Take the records below and set down exactly the lines from the one with "062 1.00 65.00 4 GLU A O 1" to the one with "ATOM 47 N N", ends included; do not copy the pictures.
■ ■ ■ ■ ■
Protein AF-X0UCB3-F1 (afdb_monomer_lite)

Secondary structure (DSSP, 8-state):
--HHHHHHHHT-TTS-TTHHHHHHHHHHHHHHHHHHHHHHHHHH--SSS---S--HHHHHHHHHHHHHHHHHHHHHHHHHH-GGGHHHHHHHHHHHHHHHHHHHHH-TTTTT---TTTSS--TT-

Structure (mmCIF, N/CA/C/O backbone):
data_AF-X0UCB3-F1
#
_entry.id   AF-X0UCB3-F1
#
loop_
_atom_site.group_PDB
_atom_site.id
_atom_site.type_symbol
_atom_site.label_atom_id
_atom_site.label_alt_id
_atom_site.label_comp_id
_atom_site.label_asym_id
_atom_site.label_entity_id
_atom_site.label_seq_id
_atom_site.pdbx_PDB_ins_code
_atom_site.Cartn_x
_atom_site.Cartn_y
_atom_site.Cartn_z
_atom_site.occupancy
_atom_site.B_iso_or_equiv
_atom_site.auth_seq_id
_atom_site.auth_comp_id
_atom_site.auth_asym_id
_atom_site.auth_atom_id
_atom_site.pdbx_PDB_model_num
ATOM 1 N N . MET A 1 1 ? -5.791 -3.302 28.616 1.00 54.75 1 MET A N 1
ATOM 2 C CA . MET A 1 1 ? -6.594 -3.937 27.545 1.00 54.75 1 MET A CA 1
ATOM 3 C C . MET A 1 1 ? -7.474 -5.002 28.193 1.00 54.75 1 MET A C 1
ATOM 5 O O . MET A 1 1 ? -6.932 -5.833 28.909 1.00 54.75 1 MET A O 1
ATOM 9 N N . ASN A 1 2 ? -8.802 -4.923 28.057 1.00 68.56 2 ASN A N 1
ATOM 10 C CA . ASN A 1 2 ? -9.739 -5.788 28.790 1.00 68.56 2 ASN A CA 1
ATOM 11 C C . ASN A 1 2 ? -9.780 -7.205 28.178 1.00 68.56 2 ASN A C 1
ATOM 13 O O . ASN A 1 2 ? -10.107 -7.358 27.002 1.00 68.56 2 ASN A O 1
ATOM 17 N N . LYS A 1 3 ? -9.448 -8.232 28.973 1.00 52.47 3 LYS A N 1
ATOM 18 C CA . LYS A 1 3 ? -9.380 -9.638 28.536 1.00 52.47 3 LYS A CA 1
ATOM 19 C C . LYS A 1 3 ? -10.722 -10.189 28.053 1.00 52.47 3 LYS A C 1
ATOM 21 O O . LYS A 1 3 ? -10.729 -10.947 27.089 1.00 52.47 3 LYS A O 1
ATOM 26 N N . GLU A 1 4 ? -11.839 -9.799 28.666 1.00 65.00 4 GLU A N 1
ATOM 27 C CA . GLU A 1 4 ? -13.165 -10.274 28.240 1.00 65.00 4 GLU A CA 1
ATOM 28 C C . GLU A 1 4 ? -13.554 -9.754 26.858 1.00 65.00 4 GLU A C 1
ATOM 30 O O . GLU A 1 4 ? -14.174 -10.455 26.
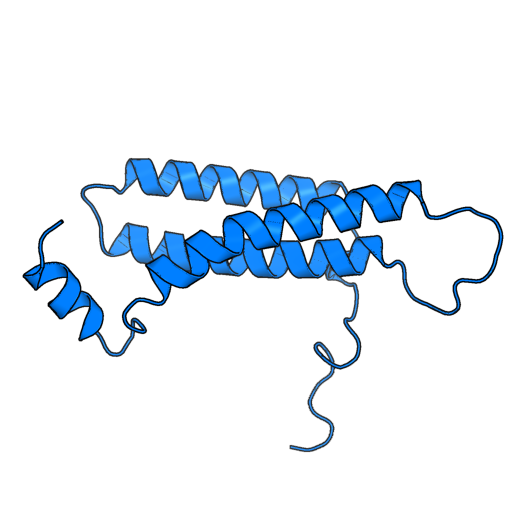062 1.00 65.00 4 GLU A O 1
ATOM 35 N N . TYR A 1 5 ? -13.138 -8.530 26.548 1.00 66.81 5 TYR A N 1
ATOM 36 C CA . TYR A 1 5 ? -13.438 -7.890 25.276 1.00 66.81 5 TYR A CA 1
ATOM 37 C C . TYR A 1 5 ? -12.687 -8.545 24.110 1.00 66.81 5 TYR A C 1
ATOM 39 O O . TYR A 1 5 ? -13.262 -8.803 23.056 1.00 66.81 5 TYR A O 1
ATOM 47 N N . ILE A 1 6 ? -11.413 -8.890 24.328 1.00 60.62 6 ILE A N 1
ATOM 48 C CA . ILE A 1 6 ? -10.615 -9.657 23.360 1.00 60.62 6 ILE A CA 1
ATOM 49 C C . ILE A 1 6 ? -11.225 -11.042 23.135 1.00 60.62 6 ILE A C 1
ATOM 51 O O . ILE A 1 6 ? -11.230 -11.521 22.006 1.00 60.62 6 ILE A O 1
ATOM 55 N N . LYS A 1 7 ? -11.783 -11.655 24.184 1.00 61.16 7 LYS A N 1
ATOM 56 C CA . LYS A 1 7 ? -12.466 -12.948 24.093 1.00 61.16 7 LYS A CA 1
ATOM 57 C C . LYS A 1 7 ? -13.717 -12.873 23.209 1.00 61.16 7 LYS A C 1
ATOM 59 O O . LYS A 1 7 ? -13.836 -13.662 22.286 1.00 61.16 7 LYS A O 1
ATOM 64 N N . LYS A 1 8 ? -14.566 -11.854 23.391 1.00 66.44 8 LYS A N 1
ATOM 65 C CA . LYS A 1 8 ? -15.746 -11.630 22.530 1.00 66.44 8 LYS A CA 1
ATOM 66 C C . LYS A 1 8 ? -15.393 -11.346 21.068 1.00 66.44 8 LYS A C 1
ATOM 68 O O . LYS A 1 8 ? -16.084 -11.813 20.172 1.00 66.44 8 LYS A O 1
ATOM 73 N N . LEU A 1 9 ? -14.320 -10.595 20.811 1.00 62.00 9 LEU A N 1
ATOM 74 C CA . LEU A 1 9 ? -13.821 -10.364 19.447 1.00 62.00 9 LEU A CA 1
ATOM 75 C C . LEU A 1 9 ? -13.249 -11.640 18.816 1.00 62.00 9 LEU A C 1
ATOM 77 O O . LEU A 1 9 ? -13.428 -11.855 17.624 1.00 62.00 9 LEU A O 1
ATOM 81 N N . ALA A 1 10 ? -12.594 -12.483 19.618 1.00 56.69 10 ALA A N 1
ATOM 82 C CA . ALA A 1 10 ? -12.103 -13.801 19.226 1.00 56.69 10 ALA A CA 1
ATOM 83 C C . ALA A 1 10 ? -13.219 -14.848 19.027 1.00 56.69 10 ALA A C 1
ATOM 85 O O . ALA A 1 10 ? -12.976 -15.929 18.506 1.00 56.69 10 ALA A O 1
ATOM 86 N N . GLU A 1 11 ? -14.439 -14.560 19.456 1.00 62.66 11 GLU A N 1
ATOM 87 C CA . GLU A 1 11 ? -15.598 -15.434 19.264 1.00 62.66 11 GLU A CA 1
ATOM 88 C C . GLU A 1 11 ? -16.462 -14.982 18.078 1.00 62.66 11 GLU A C 1
ATOM 90 O O . GLU A 1 11 ? -17.403 -15.681 17.709 1.00 62.66 11 GLU A O 1
ATOM 95 N N . ASN A 1 12 ? -16.153 -13.836 17.455 1.00 63.38 12 ASN A N 1
ATOM 96 C CA . ASN A 1 12 ? -16.884 -13.367 16.287 1.00 63.38 12 ASN A CA 1
ATOM 97 C C . ASN A 1 12 ? -16.484 -14.208 15.059 1.00 63.38 12 ASN A C 1
ATOM 99 O O . ASN A 1 12 ? -15.351 -14.091 14.600 1.00 63.38 12 ASN A O 1
ATOM 103 N N . PRO A 1 13 ? -17.396 -15.007 14.476 1.00 57.25 13 PRO A N 1
ATOM 104 C CA . PRO A 1 13 ? -17.077 -15.893 13.355 1.00 57.25 13 PRO A CA 1
ATOM 105 C C . PRO A 1 13 ? -16.646 -15.143 12.083 1.00 57.25 13 PRO A C 1
ATOM 107 O O . PRO A 1 13 ? -16.062 -15.753 11.191 1.00 57.25 13 PRO A O 1
ATOM 110 N N . ASN A 1 14 ? -16.893 -13.830 12.007 1.00 54.66 14 ASN A N 1
ATOM 111 C CA . ASN A 1 14 ? -16.440 -12.966 10.914 1.00 54.66 14 ASN A CA 1
ATOM 112 C C . ASN A 1 14 ? -15.039 -12.368 11.143 1.00 54.66 14 ASN A C 1
ATOM 114 O O . ASN A 1 14 ? -14.452 -11.832 10.206 1.00 54.66 14 ASN A O 1
ATOM 118 N N . LEU A 1 15 ? -14.501 -12.437 12.366 1.00 52.72 15 LEU A N 1
ATOM 119 C CA . LEU A 1 15 ? -13.152 -11.986 12.697 1.00 52.72 15 LEU A CA 1
ATOM 120 C C . LEU A 1 15 ? -12.299 -13.207 13.028 1.00 52.72 15 LEU A C 1
ATOM 122 O O . LEU A 1 15 ? -12.521 -13.875 14.033 1.00 52.72 15 LEU A O 1
ATOM 126 N N . ILE A 1 16 ? -11.264 -13.476 12.230 1.00 53.28 16 ILE A N 1
ATOM 127 C CA . ILE A 1 16 ? -10.306 -14.518 12.606 1.00 53.28 16 ILE A CA 1
ATOM 128 C C . ILE A 1 16 ? -9.565 -14.038 13.869 1.00 53.28 16 ILE A C 1
ATOM 130 O O . ILE A 1 16 ? -8.893 -12.996 13.837 1.00 53.28 16 ILE A O 1
ATOM 134 N N . PRO A 1 17 ? -9.669 -14.762 14.994
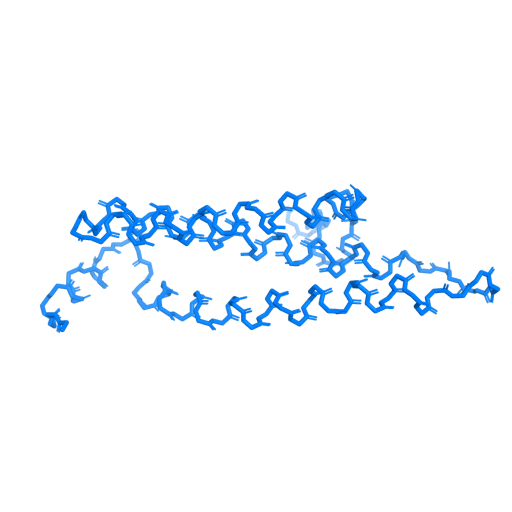 1.00 41.00 17 PRO A N 1
ATOM 135 C CA . PRO A 1 17 ? -9.139 -14.306 16.271 1.00 41.00 17 PRO A CA 1
ATOM 136 C C . PRO A 1 17 ? -7.630 -14.096 16.216 1.00 41.00 17 PRO A C 1
ATOM 138 O O . PRO A 1 17 ? -6.879 -14.988 15.832 1.00 41.00 17 PRO A O 1
ATOM 141 N N . GLY A 1 18 ? -7.168 -12.905 16.601 1.00 48.00 18 GLY A N 1
ATOM 142 C CA . GLY A 1 18 ? -5.739 -12.581 16.631 1.00 48.00 18 GLY A CA 1
ATOM 143 C C . GLY A 1 18 ? -5.111 -12.229 15.277 1.00 48.00 18 GLY A C 1
ATOM 144 O O . GLY A 1 18 ? -3.981 -11.741 15.278 1.00 48.00 18 GLY A O 1
ATOM 145 N N . ILE A 1 19 ? -5.826 -12.368 14.150 1.00 52.34 19 ILE A N 1
ATOM 146 C CA . ILE A 1 19 ? -5.284 -12.002 12.832 1.00 52.34 19 ILE A CA 1
ATOM 147 C C . ILE A 1 19 ? -5.002 -10.506 12.724 1.00 52.34 19 ILE A C 1
ATOM 149 O O . ILE A 1 19 ? -3.965 -10.155 12.190 1.00 52.34 19 ILE A O 1
ATOM 153 N N . TYR A 1 20 ? -5.832 -9.627 13.284 1.00 49.38 20 TYR A N 1
ATOM 154 C CA . TYR A 1 20 ? -5.631 -8.172 13.184 1.00 49.38 20 TYR A CA 1
ATOM 155 C C . TYR A 1 20 ? -4.306 -7.724 13.823 1.00 49.38 20 TYR A C 1
ATOM 157 O O . TYR A 1 20 ? -3.504 -7.033 13.206 1.00 49.38 20 TYR A O 1
ATOM 165 N N . ASN A 1 21 ? -3.990 -8.236 15.018 1.00 47.72 21 ASN A N 1
ATOM 166 C CA . ASN A 1 21 ? -2.721 -7.930 15.687 1.00 47.72 21 ASN A CA 1
ATOM 167 C C . ASN A 1 21 ? -1.498 -8.578 15.019 1.00 47.72 21 ASN A C 1
ATOM 169 O O . ASN A 1 21 ? -0.396 -8.050 15.153 1.00 47.72 21 ASN A O 1
ATOM 173 N N . TYR A 1 22 ? -1.661 -9.717 14.339 1.00 48.78 22 TYR A N 1
ATOM 174 C CA . TYR A 1 22 ? -0.558 -10.408 13.664 1.00 48.78 22 TYR A CA 1
ATOM 175 C C . TYR A 1 22 ? -0.326 -9.909 12.232 1.00 48.78 22 TYR A C 1
ATOM 177 O O . TYR A 1 22 ? 0.825 -9.729 11.840 1.00 48.78 22 TYR A O 1
ATOM 185 N N . CYS A 1 23 ? -1.387 -9.642 11.466 1.00 54.91 23 CYS A N 1
ATOM 186 C CA . CYS A 1 23 ? -1.302 -9.113 10.106 1.00 54.91 23 CYS A CA 1
ATOM 187 C C . CYS A 1 23 ? -0.695 -7.716 10.110 1.00 54.91 23 CYS A C 1
ATOM 189 O O . CYS A 1 23 ? 0.283 -7.502 9.404 1.00 54.91 23 CYS A O 1
ATOM 191 N N . ASP A 1 24 ? -1.190 -6.785 10.929 1.00 62.03 24 ASP A N 1
ATOM 192 C CA . ASP A 1 24 ? -0.751 -5.386 10.835 1.00 62.03 24 ASP A CA 1
ATOM 193 C C . ASP A 1 24 ? 0.691 -5.186 11.321 1.00 62.03 24 ASP A C 1
ATOM 195 O O . ASP A 1 24 ? 1.483 -4.483 10.686 1.00 62.03 24 ASP A O 1
ATOM 199 N N . ARG A 1 25 ? 1.091 -5.884 12.396 1.00 69.75 25
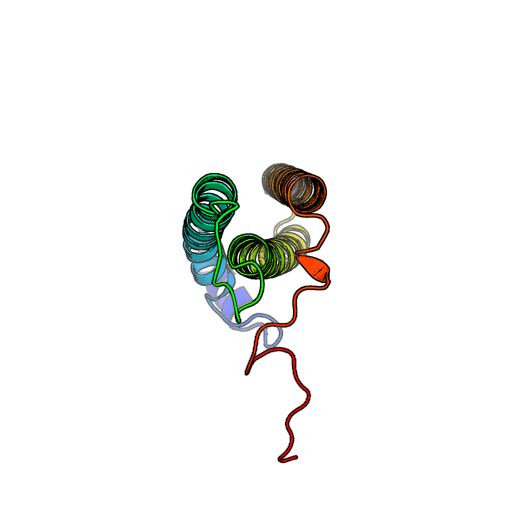 ARG A N 1
ATOM 200 C CA . ARG A 1 25 ? 2.487 -5.861 12.867 1.00 69.75 25 ARG A CA 1
ATOM 201 C C . ARG A 1 25 ? 3.464 -6.436 11.857 1.00 69.75 25 ARG A C 1
ATOM 203 O O . ARG A 1 25 ? 4.626 -6.036 11.858 1.00 69.75 25 ARG A O 1
ATOM 210 N N . TRP A 1 26 ? 3.024 -7.395 11.053 1.00 76.19 26 TRP A N 1
ATOM 211 C CA . TRP A 1 26 ? 3.870 -8.017 10.047 1.00 76.19 26 TRP A CA 1
ATOM 212 C C . TRP A 1 26 ? 3.877 -7.198 8.753 1.00 76.19 26 TRP A C 1
ATOM 214 O O . TRP A 1 26 ? 4.939 -6.973 8.169 1.00 76.19 26 TRP A O 1
ATOM 224 N N . TYR A 1 27 ? 2.722 -6.655 8.356 1.00 84.88 27 TYR A N 1
ATOM 225 C CA . TYR A 1 27 ? 2.586 -5.846 7.152 1.00 84.88 27 TYR A CA 1
ATOM 226 C C . TYR A 1 27 ? 3.386 -4.547 7.208 1.00 84.88 27 TYR A C 1
ATOM 228 O O . TYR A 1 27 ? 3.945 -4.184 6.181 1.00 84.88 27 TYR A O 1
ATOM 236 N N . GLN A 1 28 ? 3.556 -3.894 8.365 1.00 85.56 28 GLN A N 1
ATOM 237 C CA . GLN A 1 28 ? 4.408 -2.693 8.436 1.00 85.56 28 GLN A CA 1
ATOM 238 C C . GLN A 1 28 ? 5.852 -2.969 7.959 1.00 85.56 28 GLN A C 1
ATOM 240 O O . GLN A 1 28 ? 6.417 -2.199 7.184 1.00 85.56 28 GLN A O 1
ATOM 245 N N . HIS A 1 29 ? 6.437 -4.102 8.368 1.00 89.50 29 HIS A N 1
ATOM 246 C CA . HIS A 1 29 ? 7.797 -4.478 7.987 1.00 89.50 29 HIS A CA 1
ATOM 247 C C . HIS A 1 29 ? 7.829 -5.020 6.562 1.00 89.50 29 HIS A C 1
ATOM 249 O O . HIS A 1 29 ? 8.726 -4.686 5.792 1.00 89.50 29 HIS A O 1
ATOM 255 N N . PHE A 1 30 ? 6.827 -5.820 6.195 1.00 92.62 30 PHE A N 1
ATOM 256 C CA . PHE A 1 30 ? 6.711 -6.392 4.862 1.00 92.62 30 PHE A CA 1
ATOM 257 C C . PHE A 1 30 ? 6.555 -5.319 3.773 1.00 92.62 30 PHE A C 1
ATOM 259 O O . PHE A 1 30 ? 7.252 -5.365 2.761 1.00 92.62 30 PHE A O 1
ATOM 266 N N . ILE A 1 31 ? 5.685 -4.327 3.992 1.00 95.00 31 ILE A N 1
ATOM 267 C CA . ILE A 1 31 ? 5.489 -3.192 3.081 1.00 95.00 31 ILE A CA 1
ATOM 268 C C . ILE A 1 31 ? 6.807 -2.435 2.924 1.00 95.00 31 ILE A C 1
ATOM 270 O O . ILE A 1 31 ? 7.233 -2.193 1.797 1.00 95.00 31 ILE A O 1
ATOM 274 N N . TYR A 1 32 ? 7.490 -2.129 4.032 1.00 94.62 32 TYR A N 1
ATOM 275 C CA . TYR A 1 32 ? 8.777 -1.436 3.998 1.00 94.62 32 TYR A CA 1
ATOM 276 C C . TYR A 1 32 ? 9.811 -2.171 3.134 1.00 94.62 32 TYR A C 1
ATOM 278 O O . TYR A 1 32 ? 10.337 -1.588 2.188 1.00 94.62 32 TYR A O 1
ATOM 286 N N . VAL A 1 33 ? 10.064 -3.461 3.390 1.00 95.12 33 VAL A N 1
■ ■ ■ ■ ■
- Task response
062 1.00 65.00 4 GLU A O 1
ATOM 35 N N . TYR A 1 5 ? -13.138 -8.530 26.548 1.00 66.81 5 TYR A N 1
ATOM 36 C CA . TYR A 1 5 ? -13.438 -7.890 25.276 1.00 66.81 5 TYR A CA 1
ATOM 37 C C . TYR A 1 5 ? -12.687 -8.545 24.110 1.00 66.81 5 TYR A C 1
ATOM 39 O O . TYR A 1 5 ? -13.262 -8.803 23.056 1.00 66.81 5 TYR A O 1
ATOM 47 N N . ILE A 1 6 ? -11.413 -8.890 24.328 1.00 60.62 6 ILE A N 1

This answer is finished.